[Dataset entries]
::::::
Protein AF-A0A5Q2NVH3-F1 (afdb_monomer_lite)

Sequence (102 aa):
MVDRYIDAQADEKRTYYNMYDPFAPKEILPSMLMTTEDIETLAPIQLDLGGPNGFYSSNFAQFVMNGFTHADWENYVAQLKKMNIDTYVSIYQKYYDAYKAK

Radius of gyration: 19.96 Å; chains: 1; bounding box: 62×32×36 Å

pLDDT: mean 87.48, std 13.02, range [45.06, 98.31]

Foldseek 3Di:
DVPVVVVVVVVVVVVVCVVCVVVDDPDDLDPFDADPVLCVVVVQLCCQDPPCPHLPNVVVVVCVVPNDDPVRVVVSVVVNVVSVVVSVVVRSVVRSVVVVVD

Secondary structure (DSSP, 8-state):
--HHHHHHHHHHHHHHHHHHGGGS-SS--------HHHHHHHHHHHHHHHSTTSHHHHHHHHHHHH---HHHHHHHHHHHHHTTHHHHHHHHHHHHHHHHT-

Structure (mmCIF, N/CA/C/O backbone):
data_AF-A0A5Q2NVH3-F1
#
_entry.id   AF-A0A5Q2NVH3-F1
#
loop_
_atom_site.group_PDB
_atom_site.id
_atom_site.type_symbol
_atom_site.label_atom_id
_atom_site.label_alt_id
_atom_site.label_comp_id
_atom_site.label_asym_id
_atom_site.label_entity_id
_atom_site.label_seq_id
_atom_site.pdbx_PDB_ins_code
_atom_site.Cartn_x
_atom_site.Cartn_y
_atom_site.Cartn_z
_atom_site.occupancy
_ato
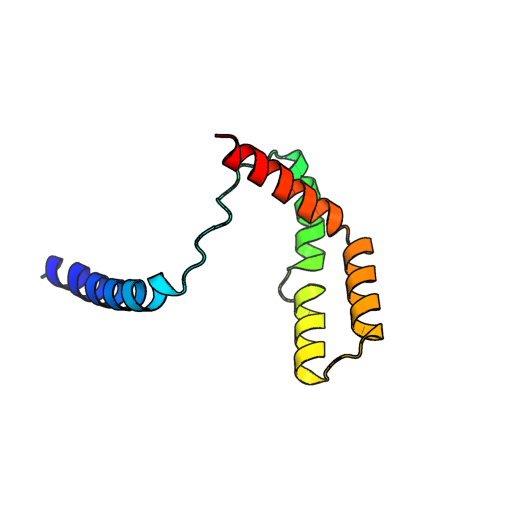m_site.B_iso_or_equiv
_atom_site.auth_seq_id
_atom_site.auth_comp_id
_atom_site.auth_asym_id
_atom_site.auth_atom_id
_atom_site.pdbx_PDB_model_num
ATOM 1 N N . MET A 1 1 ? -44.030 -8.950 -19.074 1.00 45.31 1 MET A N 1
ATOM 2 C CA . MET A 1 1 ? -42.845 -8.566 -19.882 1.00 45.31 1 MET A CA 1
ATOM 3 C C . MET A 1 1 ? -41.650 -8.115 -19.036 1.00 45.31 1 MET A C 1
ATOM 5 O O . MET A 1 1 ? -40.559 -8.082 -19.583 1.00 45.31 1 MET A O 1
ATOM 9 N N . VAL A 1 2 ? -41.809 -7.828 -17.735 1.00 45.06 2 VAL A N 1
ATOM 10 C CA . VAL A 1 2 ? -40.703 -7.387 -16.858 1.00 45.06 2 VAL A CA 1
ATOM 11 C C . VAL A 1 2 ? -39.934 -8.562 -16.223 1.00 45.06 2 VAL A C 1
ATOM 13 O O . VAL A 1 2 ? -38.739 -8.435 -15.995 1.00 45.06 2 VAL A O 1
ATOM 16 N N . ASP A 1 3 ? -40.547 -9.740 -16.062 1.00 48.72 3 ASP A N 1
ATOM 17 C CA . ASP A 1 3 ? -39.888 -10.876 -15.384 1.00 48.72 3 ASP A CA 1
ATOM 18 C C . ASP A 1 3 ? -38.797 -11.568 -16.223 1.00 48.72 3 ASP A C 1
ATOM 20 O O . ASP A 1 3 ? -37.840 -12.112 -15.689 1.00 48.72 3 ASP A O 1
ATOM 24 N N . ARG A 1 4 ? -38.873 -11.498 -17.559 1.00 47.19 4 ARG A N 1
ATOM 25 C CA . ARG A 1 4 ? -37.969 -12.249 -18.456 1.00 47.19 4 ARG A CA 1
ATOM 26 C C . ARG A 1 4 ? -36.587 -11.610 -18.643 1.00 47.19 4 ARG A C 1
ATOM 28 O O . ARG A 1 4 ? -35.658 -12.284 -19.074 1.00 47.19 4 ARG A O 1
ATOM 35 N N . TYR A 1 5 ? -36.462 -10.312 -18.359 1.00 49.00 5 TYR A N 1
ATOM 36 C CA . TYR A 1 5 ? -35.203 -9.571 -18.510 1.00 49.00 5 TYR A CA 1
ATOM 37 C C . TYR A 1 5 ? -34.304 -9.667 -17.273 1.00 49.00 5 TYR A C 1
ATOM 39 O O . TYR A 1 5 ? -33.089 -9.531 -17.404 1.00 49.00 5 TYR A O 1
ATOM 47 N N . ILE A 1 6 ? -34.883 -9.934 -16.097 1.00 54.09 6 ILE A N 1
ATOM 48 C CA . ILE A 1 6 ? -34.126 -10.141 -14.857 1.00 54.09 6 ILE A CA 1
ATOM 49 C C . ILE A 1 6 ? -33.382 -11.482 -14.925 1.00 54.09 6 ILE A C 1
ATOM 51 O O . ILE A 1 6 ? -32.192 -11.531 -14.617 1.00 54.09 6 ILE A O 1
ATOM 55 N N . ASP A 1 7 ? -34.045 -12.530 -15.423 1.00 61.53 7 ASP A N 1
ATOM 56 C CA . ASP A 1 7 ? -33.487 -13.885 -15.467 1.00 61.53 7 ASP A CA 1
ATOM 57 C C . ASP A 1 7 ? -32.384 -14.052 -16.517 1.00 61.53 7 ASP A C 1
ATOM 59 O O . ASP A 1 7 ? -31.327 -14.573 -16.197 1.00 61.53 7 ASP A O 1
ATOM 63 N N . ALA A 1 8 ? -32.543 -13.537 -17.742 1.00 60.34 8 ALA A N 1
ATOM 64 C CA . ALA A 1 8 ? -31.532 -13.739 -18.789 1.00 60.34 8 ALA A CA 1
ATOM 65 C C . ALA A 1 8 ? -30.182 -13.058 -18.475 1.00 60.34 8 ALA A C 1
ATOM 67 O O . ALA A 1 8 ? -29.124 -13.640 -18.707 1.00 60.34 8 ALA A O 1
ATOM 68 N N . GLN A 1 9 ? -30.197 -11.843 -17.907 1.00 61.66 9 GLN A N 1
ATOM 69 C CA . GLN A 1 9 ? -28.964 -11.192 -17.444 1.00 61.66 9 GLN A CA 1
ATOM 70 C C . GLN A 1 9 ? -28.386 -11.869 -16.195 1.00 61.66 9 GLN A C 1
ATOM 72 O O . GLN A 1 9 ? -27.167 -11.891 -16.016 1.00 61.66 9 GLN A O 1
ATOM 77 N N . ALA A 1 10 ? -29.240 -12.413 -15.324 1.00 65.75 10 ALA A N 1
ATOM 78 C CA . ALA A 1 10 ? -28.799 -13.199 -14.178 1.00 65.75 10 ALA A CA 1
ATOM 79 C C . ALA A 1 10 ? -28.172 -14.535 -14.610 1.00 65.75 10 ALA A C 1
ATOM 81 O O . ALA A 1 10 ? -27.168 -14.938 -14.025 1.00 65.75 10 ALA A O 1
ATOM 82 N N . ASP A 1 11 ? -28.699 -15.175 -15.653 1.00 73.44 11 ASP A N 1
ATOM 83 C CA . ASP A 1 11 ? -28.203 -16.427 -16.229 1.00 73.44 11 ASP A CA 1
ATOM 84 C C . ASP A 1 11 ? -26.855 -16.232 -16.933 1.00 73.44 11 ASP A C 1
ATOM 86 O O . ASP A 1 11 ? -25.930 -17.028 -16.747 1.00 73.44 11 ASP A O 1
ATOM 90 N N . GLU A 1 12 ? -26.698 -15.135 -17.680 1.00 77.81 12 GLU A N 1
ATOM 91 C CA . GLU A 1 12 ? -25.421 -14.781 -18.305 1.00 77.81 12 GLU A CA 1
ATOM 92 C C . GLU A 1 12 ? -24.351 -14.520 -17.234 1.00 77.81 12 GLU A C 1
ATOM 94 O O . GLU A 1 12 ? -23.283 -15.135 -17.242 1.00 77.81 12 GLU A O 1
::::::
__DIRECTIONS FOR THIS TASK__: Your copy should repeat each entry above exactly but contain no pictures.

__OUTPUT OF THE TASK__:
Protein AF-A0A5Q2NVH3-F1 (afdb_monomer_lite)

Sequence (102 aa):
MVDRYIDAQADEKRTYYNMYDPFAPKEILPSMLMTTEDIETLAPIQLDLGGPNGFYSSNFAQFVMNGFTHADWENYVAQLKKMNIDTYVSIYQKYYDAYKAK

Radius of gyration: 19.96 Å; chains: 1; bounding box: 62×32×36 Å

pLDDT: mean 87.48, std 13.02, range [45.06, 98.31]

Foldseek 3Di:
DVPVVVVVVVVVVVVVCVVCVVVDDPDDLDPFDADPVLCVVVVQLCCQDPPCPHLPNVVVVVCVVPNDDPVRVVVSVVVNVVSVVVSVVVRSVVRSVVVVVD

Secondary structure (DSSP, 8-state):
--HHHHHHHHHHHHHHHHHHGGGS-SS--------HHHHHHHHHHHHHHHSTTSHHHHHHHHHHHH---HHHHHHHHHHHHHTTHHHHHHHHHHHHHHHHT-

Structure (mmCIF, N/CA/C/O backbone):
data_AF-A0A5Q2NVH3-F1
#
_entry.id   AF-A0A5Q2NVH3-F1
#
loop_
_atom_site.group_PDB
_atom_site.id
_atom_site.type_symbol
_atom_site.label_atom_id
_atom_site.label_alt_id
_atom_site.label_comp_id
_atom_site.label_asym_id
_atom_site.label_entity_id
_atom_site.label_seq_id
_atom_site.pdbx_PDB_ins_code
_atom_site.Cartn_x
_atom_site.Cartn_y
_atom_site.Cartn_z
_atom_site.occupancy
_ato
m_site.B_iso_or_equiv
_atom_site.auth_seq_id
_atom_site.auth_comp_id
_atom_site.auth_asym_id
_atom_site.auth_atom_id
_atom_site.pdbx_PDB_model_num
ATOM 1 N N . MET A 1 1 ? -44.030 -8.950 -19.074 1.00 45.31 1 MET A N 1
ATOM 2 C CA . MET A 1 1 ? -42.845 -8.566 -19.882 1.00 45.31 1 MET A CA 1
ATOM 3 C C . MET A 1 1 ? -41.650 -8.115 -19.036 1.00 45.31 1 MET A C 1
ATOM 5 O O . MET A 1 1 ? -40.559 -8.082 -19.583 1.00 45.31 1 MET A O 1
ATOM 9 N N . VAL A 1 2 ? -41.809 -7.828 -17.735 1.00 45.06 2 VAL A N 1
ATOM 10 C CA . VAL A 1 2 ? -40.703 -7.387 -16.858 1.00 45.06 2 VAL A CA 1
ATOM 11 C C . VAL A 1 2 ? -39.934 -8.562 -16.223 1.00 45.06 2 VAL A C 1
ATOM 13 O O . VAL A 1 2 ? -38.739 -8.435 -15.995 1.00 45.06 2 VAL A O 1
ATOM 16 N N . ASP A 1 3 ? -40.547 -9.740 -16.062 1.00 48.72 3 ASP A N 1
ATOM 17 C CA . ASP A 1 3 ? -39.888 -10.876 -15.384 1.00 48.72 3 ASP A CA 1
ATOM 18 C C . ASP A 1 3 ? -38.797 -11.568 -16.223 1.00 48.72 3 ASP A C 1
ATOM 20 O O . ASP A 1 3 ? -37.840 -12.112 -15.689 1.00 48.72 3 ASP A O 1
ATOM 24 N N . ARG A 1 4 ? -38.873 -11.498 -17.559 1.00 47.19 4 ARG A N 1
ATOM 25 C CA . ARG A 1 4 ? -37.969 -12.249 -18.456 1.00 47.19 4 ARG A CA 1
ATOM 26 C C . ARG A 1 4 ? -36.587 -11.610 -18.643 1.00 47.19 4 ARG A C 1
ATOM 28 O O . ARG A 1 4 ? -35.658 -12.284 -19.074 1.00 47.19 4 ARG A O 1
ATOM 35 N N . TYR A 1 5 ? -36.462 -10.312 -18.359 1.00 49.00 5 TYR A N 1
ATOM 36 C CA . TYR A 1 5 ? -35.203 -9.571 -18.510 1.00 49.00 5 TYR A CA 1
ATOM 37 C C . TYR A 1 5 ? -34.304 -9.667 -17.273 1.00 49.00 5 TYR A C 1
ATOM 39 O O . TYR A 1 5 ? -33.089 -9.531 -17.404 1.00 49.00 5 TYR A O 1
ATOM 47 N N . ILE A 1 6 ? -34.883 -9.934 -16.097 1.00 54.09 6 ILE A N 1
ATOM 48 C CA . ILE A 1 6 ? -34.126 -10.141 -14.857 1.00 54.09 6 ILE A CA 1
ATOM 49 C C . ILE A 1 6 ? -33.382 -11.482 -14.925 1.00 54.09 6 ILE A C 1
ATOM 51 O O . ILE A 1 6 ? -32.192 -11.531 -14.617 1.00 54.09 6 ILE A O 1
ATOM 55 N N . ASP A 1 7 ? -34.045 -12.530 -15.423 1.00 61.53 7 ASP A N 1
ATOM 56 C CA . ASP A 1 7 ? -33.487 -13.885 -15.467 1.00 61.53 7 ASP A CA 1
ATOM 57 C C . ASP A 1 7 ? -32.384 -14.052 -16.517 1.00 61.53 7 ASP A C 1
ATOM 59 O O . ASP A 1 7 ? -31.327 -14.573 -16.197 1.00 61.53 7 ASP A O 1
ATOM 63 N N . ALA A 1 8 ? -32.543 -13.537 -17.742 1.00 60.34 8 ALA A N 1
ATOM 64 C CA . ALA A 1 8 ? -31.532 -13.739 -18.789 1.00 60.34 8 ALA A CA 1
ATOM 65 C C . ALA A 1 8 ? -30.182 -13.058 -18.475 1.00 60.34 8 ALA A C 1
ATOM 67 O O . ALA A 1 8 ? -29.124 -13.640 -18.707 1.00 60.34 8 ALA A O 1
ATOM 68 N N . GLN A 1 9 ? -30.197 -11.843 -17.907 1.00 61.66 9 GLN A N 1
ATOM 69 C CA . GLN A 1 9 ? -28.964 -11.192 -17.444 1.00 61.66 9 GLN A CA 1
ATOM 70 C C . GLN A 1 9 ? -28.386 -11.869 -16.195 1.00 61.66 9 GLN A C 1
ATOM 72 O O . GLN A 1 9 ? -27.167 -11.891 -16.016 1.00 61.66 9 GLN A O 1
ATOM 77 N N . ALA A 1 10 ? -29.240 -12.413 -15.324 1.00 65.75 10 ALA A N 1
ATOM 78 C CA . ALA A 1 10 ? -28.799 -13.199 -14.178 1.00 65.75 10 ALA A CA 1
ATOM 79 C C . ALA A 1 10 ? -28.172 -14.535 -14.610 1.00 65.75 10 ALA A C 1
ATOM 81 O O . ALA A 1 10 ? -27.168 -14.938 -14.025 1.00 65.75 10 ALA A O 1
ATOM 82 N N . ASP A 1 11 ? -28.699 -15.175 -15.653 1.00 73.44 11 ASP A N 1
ATOM 83 C CA . ASP A 1 11 ? -28.203 -16.427 -16.229 1.00 73.44 11 ASP A CA 1
ATOM 84 C C . ASP A 1 11 ? -26.855 -16.232 -16.933 1.00 73.44 11 ASP A C 1
ATOM 86 O O . ASP A 1 11 ? -25.930 -17.028 -16.747 1.00 73.44 11 ASP A O 1
ATOM 90 N N . GLU A 1 12 ? -26.698 -15.135 -17.680 1.00 77.81 12 GLU A N 1
ATOM 91 C CA . GLU A 1 12 ? -25.421 -14.781 -18.305 1.00 77.81 12 GLU A CA 1
ATOM 92 C C . GLU A 1 12 ? -24.351 -14.520 -17.234 1.00 77.81 12 GLU A C 1
ATOM 94 O O . GLU A 1 12 ? -23.283 -15.135 -17.242 1.00 77.81 12 GLU A O 1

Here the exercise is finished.